◆ Task brief ◆
Set down exactly the lines in the records below that run from the line with "ATOM 172 C CA" to the line with "ATOM 177 N N", inclusive, and nothing more.

◆ Exercise materials ◆
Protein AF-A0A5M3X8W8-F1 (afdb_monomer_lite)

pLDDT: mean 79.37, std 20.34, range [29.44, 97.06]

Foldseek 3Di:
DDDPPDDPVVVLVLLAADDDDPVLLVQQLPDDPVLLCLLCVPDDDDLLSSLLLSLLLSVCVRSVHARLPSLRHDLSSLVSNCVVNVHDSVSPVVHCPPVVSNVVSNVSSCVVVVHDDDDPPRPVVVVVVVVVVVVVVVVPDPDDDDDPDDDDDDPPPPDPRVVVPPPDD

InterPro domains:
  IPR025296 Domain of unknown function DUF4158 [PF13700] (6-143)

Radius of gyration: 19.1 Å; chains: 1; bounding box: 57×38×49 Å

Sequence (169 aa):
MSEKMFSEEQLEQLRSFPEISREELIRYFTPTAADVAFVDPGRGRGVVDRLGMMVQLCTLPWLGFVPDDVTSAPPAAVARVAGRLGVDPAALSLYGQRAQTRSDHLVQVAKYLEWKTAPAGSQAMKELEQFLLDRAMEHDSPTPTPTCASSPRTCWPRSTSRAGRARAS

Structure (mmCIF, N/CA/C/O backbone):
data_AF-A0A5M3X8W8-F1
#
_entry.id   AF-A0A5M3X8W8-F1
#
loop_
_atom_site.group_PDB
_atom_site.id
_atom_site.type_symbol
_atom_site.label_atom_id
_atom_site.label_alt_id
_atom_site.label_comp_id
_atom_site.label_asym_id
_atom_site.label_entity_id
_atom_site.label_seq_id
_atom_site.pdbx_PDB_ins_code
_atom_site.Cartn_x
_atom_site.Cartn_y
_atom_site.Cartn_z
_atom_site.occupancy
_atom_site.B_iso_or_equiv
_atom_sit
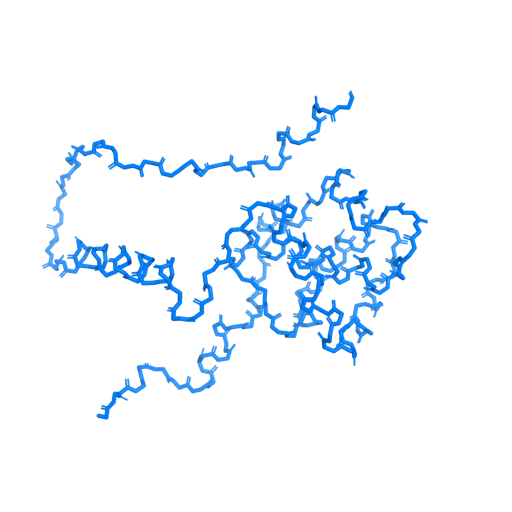e.auth_seq_id
_atom_site.auth_comp_id
_atom_site.auth_asym_id
_atom_site.auth_atom_id
_atom_site.pdbx_PDB_model_num
ATOM 1 N N . MET A 1 1 ? -14.265 -1.598 34.594 1.00 34.00 1 MET A N 1
ATOM 2 C CA . MET A 1 1 ? -14.073 -2.834 33.811 1.00 34.00 1 MET A CA 1
ATOM 3 C C . MET A 1 1 ? -14.783 -2.600 32.492 1.00 34.00 1 MET A C 1
ATOM 5 O O . MET A 1 1 ? -15.996 -2.723 32.463 1.00 34.00 1 MET A O 1
ATOM 9 N N . SER A 1 2 ? -14.089 -2.100 31.466 1.00 46.50 2 SER A N 1
ATOM 10 C CA . SER A 1 2 ? -14.729 -1.869 30.165 1.00 46.50 2 SER A CA 1
ATOM 11 C C . SER A 1 2 ? -15.038 -3.221 29.534 1.00 46.50 2 SER A C 1
ATOM 13 O O . SER A 1 2 ? -14.119 -4.014 29.330 1.00 46.50 2 SER A O 1
ATOM 15 N N . GLU A 1 3 ? -16.312 -3.496 29.262 1.00 55.41 3 GLU A N 1
ATOM 16 C CA . GLU A 1 3 ? -16.711 -4.589 28.378 1.00 55.41 3 GLU A CA 1
ATOM 17 C C . GLU A 1 3 ? -15.971 -4.409 27.050 1.00 55.41 3 GLU A C 1
ATOM 19 O O . GLU A 1 3 ? -16.154 -3.413 26.348 1.00 55.41 3 GLU A O 1
ATOM 24 N N . LYS A 1 4 ? -15.076 -5.344 26.718 1.00 60.03 4 LYS A N 1
ATOM 25 C CA . LYS A 1 4 ? -14.532 -5.420 25.363 1.00 60.03 4 LYS A CA 1
ATOM 26 C C . LYS A 1 4 ? -15.717 -5.776 24.457 1.00 60.03 4 LYS A C 1
ATOM 28 O O . LYS A 1 4 ? -16.169 -6.914 24.475 1.00 60.03 4 LYS A O 1
ATOM 33 N N . MET A 1 5 ? -16.227 -4.807 23.692 1.00 76.12 5 MET A N 1
ATOM 34 C CA . MET A 1 5 ? -17.350 -5.001 22.754 1.00 76.12 5 MET A CA 1
ATOM 35 C C . MET A 1 5 ? -17.032 -5.997 21.618 1.00 76.12 5 MET A C 1
ATOM 37 O O . MET A 1 5 ? -17.943 -6.420 20.914 1.00 76.12 5 MET A O 1
ATOM 41 N N . PHE A 1 6 ? -15.763 -6.387 21.453 1.00 76.25 6 PHE A N 1
ATOM 42 C CA . PHE A 1 6 ? -15.295 -7.340 20.447 1.00 76.25 6 PHE A CA 1
ATOM 43 C C . PHE A 1 6 ? -14.330 -8.360 21.058 1.00 76.25 6 PHE A C 1
ATOM 45 O O . PHE A 1 6 ? -13.546 -8.019 21.951 1.00 76.25 6 PHE A O 1
ATOM 52 N N . SER A 1 7 ? -14.361 -9.592 20.544 1.00 86.50 7 SER A N 1
ATOM 53 C CA . SER A 1 7 ? -13.349 -10.609 20.842 1.00 86.50 7 SER A CA 1
ATOM 54 C C . SER A 1 7 ? -12.007 -10.259 20.185 1.00 86.50 7 SER A C 1
ATOM 56 O O . SER A 1 7 ? -11.934 -9.425 19.278 1.00 86.50 7 SER A O 1
ATOM 58 N N . GLU A 1 8 ? -10.920 -10.880 20.641 1.00 85.56 8 GLU A N 1
ATOM 59 C CA . GLU A 1 8 ? -9.584 -10.626 20.081 1.00 85.56 8 GLU A CA 1
ATOM 60 C C . GLU A 1 8 ? -9.487 -11.095 18.623 1.00 85.56 8 GLU A C 1
ATOM 62 O O . GLU A 1 8 ? -8.887 -10.415 17.796 1.00 85.56 8 GLU A O 1
ATOM 67 N N . GLU A 1 9 ? -10.183 -12.176 18.277 1.00 85.69 9 GLU A N 1
ATOM 68 C CA . GLU A 1 9 ? -10.281 -12.699 16.914 1.00 85.69 9 GLU A CA 1
ATOM 69 C C . GLU A 1 9 ? -11.028 -11.731 15.989 1.00 85.69 9 GLU A C 1
ATOM 71 O O . GLU A 1 9 ? -10.615 -11.505 14.853 1.00 85.69 9 GLU A O 1
ATOM 76 N N . GLN A 1 10 ? -12.110 -11.118 16.477 1.00 85.81 10 GLN A N 1
ATOM 77 C CA . GLN A 1 10 ? -12.855 -10.112 15.717 1.00 85.81 10 GLN A CA 1
ATOM 78 C C . GLN A 1 10 ? -12.014 -8.855 15.480 1.00 85.81 10 GLN A C 1
ATOM 80 O O . GLN A 1 10 ? -12.042 -8.283 14.390 1.00 85.81 10 GLN A O 1
ATOM 85 N N . LEU A 1 11 ? -11.245 -8.428 16.485 1.00 86.00 11 LEU A N 1
ATOM 86 C CA . LEU A 1 11 ? -10.325 -7.300 16.344 1.00 86.00 11 LEU A CA 1
ATOM 87 C C . LEU A 1 11 ? -9.217 -7.595 15.333 1.00 86.00 11 LEU A C 1
ATOM 89 O O . LEU A 1 11 ? -8.877 -6.715 14.544 1.00 86.00 11 LEU A O 1
ATOM 93 N N . GLU A 1 12 ? -8.678 -8.812 15.335 1.00 84.56 12 GLU A N 1
ATOM 94 C CA . GLU A 1 12 ? -7.674 -9.229 14.358 1.00 84.56 12 GLU A CA 1
ATOM 95 C C . GLU A 1 12 ? -8.255 -9.246 12.942 1.00 84.56 12 GLU A C 1
ATOM 97 O O . GLU A 1 12 ? -7.666 -8.687 12.018 1.00 84.56 12 GLU A O 1
ATOM 102 N N . GLN A 1 13 ? -9.470 -9.774 12.775 1.00 86.06 13 GLN A N 1
ATOM 103 C CA . GLN A 1 13 ? -10.155 -9.765 11.486 1.00 86.06 13 GLN A CA 1
ATOM 104 C C . GLN A 1 13 ? -10.346 -8.337 10.949 1.00 86.06 13 GLN A C 1
ATOM 106 O O . GLN A 1 13 ? -10.074 -8.088 9.775 1.00 86.06 13 GLN A O 1
ATOM 111 N N . LEU A 1 14 ? -10.731 -7.381 11.804 1.00 85.94 14 LEU A N 1
ATOM 112 C CA . LEU A 1 14 ? -10.872 -5.964 11.435 1.00 85.94 14 LEU A CA 1
ATOM 113 C C . LEU A 1 14 ? -9.542 -5.286 11.067 1.00 85.94 14 LEU A C 1
ATOM 115 O O . LEU A 1 14 ? -9.549 -4.274 10.369 1.00 85.94 14 LEU A O 1
ATOM 119 N N . ARG A 1 15 ? -8.409 -5.817 11.541 1.00 87.56 15 ARG A N 1
ATOM 120 C CA . ARG A 1 15 ? -7.056 -5.306 11.262 1.00 87.56 15 ARG A CA 1
ATOM 121 C C . ARG A 1 15 ? -6.365 -6.019 10.098 1.00 87.56 15 ARG A C 1
ATOM 123 O O . ARG A 1 15 ? -5.292 -5.585 9.685 1.00 87.56 15 ARG A O 1
ATOM 130 N N . SER A 1 16 ? -6.965 -7.083 9.574 1.00 89.81 16 SER A N 1
ATOM 131 C CA . SER A 1 16 ? -6.443 -7.876 8.460 1.00 89.81 16 SER A CA 1
ATOM 132 C C . SER A 1 16 ? -6.897 -7.344 7.094 1.00 89.81 16 SER A C 1
ATOM 134 O O . SER A 1 16 ? -7.721 -6.432 6.998 1.00 89.81 16 SER A O 1
ATOM 136 N N . PHE A 1 17 ? -6.351 -7.903 6.011 1.00 91.06 17 PHE A N 1
ATOM 137 C CA . PHE A 1 17 ? -6.837 -7.597 4.669 1.00 91.06 17 PHE A CA 1
ATOM 138 C C . PHE A 1 17 ? -8.201 -8.253 4.416 1.00 91.06 17 PHE A C 1
ATOM 140 O O . PHE A 1 17 ? -8.304 -9.478 4.496 1.00 91.06 17 PHE A O 1
ATOM 147 N N . PRO A 1 18 ? -9.235 -7.480 4.039 1.00 92.38 18 PRO A N 1
ATOM 148 C CA . PRO A 1 18 ? -10.492 -8.060 3.597 1.00 92.38 18 PRO A CA 1
ATOM 149 C C . PRO A 1 18 ? -10.356 -8.640 2.183 1.00 92.38 18 PRO A C 1
ATOM 151 O O . PRO A 1 18 ? -9.395 -8.368 1.452 1.00 92.38 18 PRO A O 1
ATOM 154 N N . GLU A 1 19 ? -11.363 -9.403 1.762 1.00 91.19 19 GLU A N 1
ATOM 155 C CA . GLU A 1 19 ? -11.508 -9.757 0.352 1.00 91.19 19 GLU A CA 1
ATOM 156 C C . GLU A 1 19 ? -11.652 -8.491 -0.500 1.00 91.19 19 GLU A C 1
ATOM 158 O O . GLU A 1 19 ? -12.371 -7.559 -0.141 1.00 91.19 19 GLU A O 1
ATOM 163 N N . ILE A 1 20 ? -10.958 -8.455 -1.640 1.00 93.12 20 ILE A N 1
ATOM 164 C CA . ILE A 1 20 ? -10.969 -7.300 -2.540 1.00 93.12 20 ILE A CA 1
ATOM 165 C C . ILE A 1 20 ? -11.865 -7.554 -3.751 1.00 93.12 20 ILE A C 1
ATOM 167 O O . ILE A 1 20 ? -11.695 -8.532 -4.485 1.00 93.12 20 ILE A O 1
ATOM 171 N N . SER A 1 21 ? -12.791 -6.635 -4.016 1.00 94.62 21 SER A N 1
ATOM 172 C CA . SER A 1 21 ? -13.602 -6.659 -5.232 1.00 94.62 21 SER A CA 1
ATOM 173 C C . SER A 1 21 ? -12.817 -6.166 -6.456 1.00 94.62 21 SER A C 1
ATOM 175 O O . SER A 1 21 ? -11.823 -5.438 -6.370 1.00 94.62 21 SER A O 1
ATOM 177 N N . ARG A 1 22 ? -13.298 -6.508 -7.659 1.00 93.88 22 ARG A N 1
ATOM 178 C CA . ARG A 1 22 ? -12.703 -6.023 -8.918 1.00 93.88 22 ARG A CA 1
ATOM 179 C C . ARG A 1 22 ? -12.717 -4.491 -9.018 1.00 93.88 22 ARG A C 1
ATOM 181 O O . ARG A 1 22 ? -11.776 -3.912 -9.559 1.00 93.88 22 ARG A O 1
ATOM 188 N N . GLU A 1 23 ? -13.766 -3.840 -8.523 1.00 94.69 23 GLU A N 1
ATOM 189 C CA . GLU A 1 23 ? -13.902 -2.381 -8.570 1.00 94.69 23 GLU A CA 1
ATOM 190 C C . GLU A 1 23 ? -12.879 -1.683 -7.673 1.00 94.69 23 GLU A C 1
ATOM 192 O O . GLU A 1 23 ? -12.233 -0.722 -8.098 1.00 94.69 23 GLU A O 1
ATOM 197 N N . GLU A 1 24 ? -12.675 -2.194 -6.458 1.00 93.19 24 GLU A N 1
ATOM 198 C CA . GLU A 1 24 ? -11.658 -1.691 -5.532 1.00 93.19 24 GLU A CA 1
ATOM 199 C C . GLU A 1 24 ? -10.251 -1.883 -6.090 1.00 93.19 24 GLU A C 1
ATOM 201 O O . GLU A 1 24 ? -9.420 -0.979 -6.018 1.00 93.19 24 GLU A O 1
ATOM 206 N N . LEU A 1 25 ? -9.999 -3.023 -6.733 1.00 93.88 25 LEU A N 1
ATOM 207 C CA . LEU A 1 25 ? -8.725 -3.312 -7.377 1.00 93.88 25 LEU A CA 1
ATOM 208 C C . LEU A 1 25 ? -8.416 -2.317 -8.510 1.00 93.88 25 LEU A C 1
ATOM 210 O O . LEU A 1 25 ? -7.285 -1.849 -8.642 1.00 93.88 25 LEU A O 1
ATOM 214 N N . ILE A 1 26 ? -9.423 -1.926 -9.298 1.00 93.69 26 ILE A N 1
ATOM 215 C CA . ILE A 1 26 ? -9.277 -0.878 -10.320 1.00 93.69 26 ILE A CA 1
ATOM 216 C C . ILE A 1 26 ? -9.069 0.496 -9.669 1.00 93.69 26 ILE A C 1
ATOM 218 O O . ILE A 1 26 ? -8.224 1.268 -10.126 1.00 93.69 26 ILE A O 1
ATOM 222 N N . ARG A 1 27 ? -9.811 0.804 -8.602 1.00 94.00 27 ARG A N 1
ATOM 223 C CA . ARG A 1 27 ? -9.794 2.117 -7.944 1.00 94.00 27 ARG A CA 1
ATOM 224 C C . ARG A 1 27 ? -8.496 2.392 -7.182 1.00 94.00 27 ARG A C 1
ATOM 226 O O . ARG A 1 27 ? -7.956 3.491 -7.295 1.00 94.00 27 ARG A O 1
ATOM 233 N N . TYR A 1 28 ? -8.011 1.422 -6.412 1.00 95.00 28 TYR A N 1
ATOM 234 C CA . TYR A 1 28 ? -6.926 1.615 -5.446 1.00 95.00 28 TYR A CA 1
ATOM 235 C C . TYR A 1 28 ? -5.599 1.006 -5.903 1.00 95.00 28 TYR A C 1
ATOM 237 O O . TYR A 1 28 ? -4.555 1.639 -5.753 1.00 95.00 28 TYR A O 1
ATOM 245 N N . PHE A 1 29 ? -5.627 -0.156 -6.560 1.00 95.44 29 PHE A N 1
ATOM 246 C CA . PHE A 1 29 ? -4.428 -0.866 -7.025 1.00 95.44 29 PHE A CA 1
ATOM 247 C C . PHE A 1 29 ? -4.072 -0.515 -8.474 1.00 95.44 29 PHE A C 1
ATOM 249 O O . PHE A 1 29 ? -3.650 -1.359 -9.264 1.00 95.44 29 PHE A O 1
ATOM 256 N N . THR A 1 30 ? -4.217 0.761 -8.837 1.00 93.19 30 THR A N 1
ATOM 257 C CA . THR A 1 30 ? -3.762 1.298 -10.129 1.00 93.19 30 THR A CA 1
ATOM 258 C C . THR A 1 30 ? -2.701 2.386 -9.903 1.00 93.19 30 THR A C 1
ATOM 260 O O . THR A 1 30 ? -3.009 3.583 -9.976 1.00 93.19 30 THR A O 1
ATOM 263 N N . PRO A 1 31 ? -1.447 1.987 -9.592 1.00 92.38 31 PRO A N 1
ATOM 264 C CA . PRO A 1 31 ? -0.330 2.908 -9.445 1.00 92.38 31 PRO A CA 1
ATOM 265 C C . PRO A 1 31 ? -0.080 3.755 -10.702 1.00 92.38 31 PRO A C 1
ATOM 267 O O . PRO A 1 31 ? -0.086 3.244 -11.823 1.00 92.38 31 PRO A O 1
ATOM 270 N N . THR A 1 32 ? 0.169 5.054 -10.526 1.00 93.88 32 THR A N 1
ATOM 271 C CA . THR A 1 32 ? 0.573 5.972 -11.597 1.00 93.88 32 THR A CA 1
ATOM 272 C C . THR A 1 32 ? 2.082 5.878 -11.814 1.00 93.88 32 THR A C 1
ATOM 274 O O . THR A 1 32 ? 2.802 5.257 
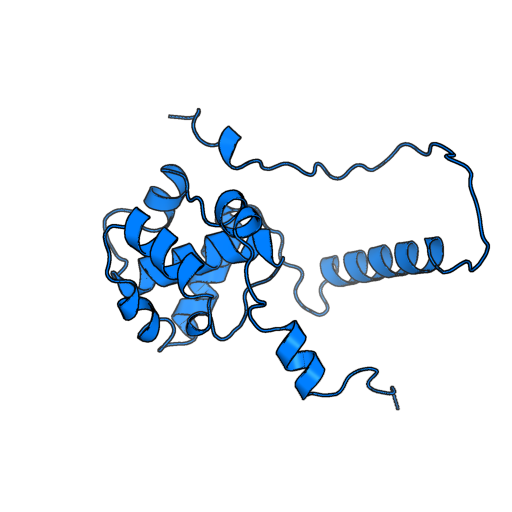-11.033 1.00 93.88 32 THR A O 1
ATOM 277 N N . ALA A 1 33 ? 2.589 6.508 -12.875 1.00 94.38 33 ALA A N 1
ATOM 278 C CA . ALA A 1 33 ? 4.031 6.601 -13.099 1.00 94.38 33 ALA A CA 1
ATOM 279 C C . ALA A 1 33 ? 4.761 7.322 -11.948 1.00 94.38 33 ALA A C 1
ATOM 281 O O . ALA A 1 33 ? 5.856 6.909 -11.581 1.00 94.38 33 ALA A O 1
ATOM 282 N N . ALA A 1 34 ? 4.134 8.331 -11.333 1.00 94.81 34 ALA A N 1
ATOM 283 C CA . ALA A 1 34 ? 4.715 9.051 -10.202 1.00 94.81 34 ALA A CA 1
ATOM 284 C C . ALA A 1 34 ? 4.880 8.151 -8.968 1.00 94.81 34 ALA A C 1
ATOM 286 O O . ALA A 1 34 ? 5.887 8.247 -8.273 1.00 94.81 34 ALA A O 1
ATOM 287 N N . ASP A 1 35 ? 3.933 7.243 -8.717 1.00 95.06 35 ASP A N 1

◆ Finished exercise ◆
ATOM 172 C CA . SER A 1 21 ? -13.602 -6.659 -5.232 1.00 94.62 21 SER A CA 1
ATOM 173 C C . SER A 1 21 ? -12.817 -6.166 -6.456 1.00 94.62 21 SER A C 1
ATOM 175 O O . SER A 1 21 ? -11.823 -5.438 -6.370 1.00 94.62 21 SER A O 1
ATOM 177 N N . ARG A 1 22 ? -13.298 -6.508 -7.659 1.00 93.88 22 ARG A N 1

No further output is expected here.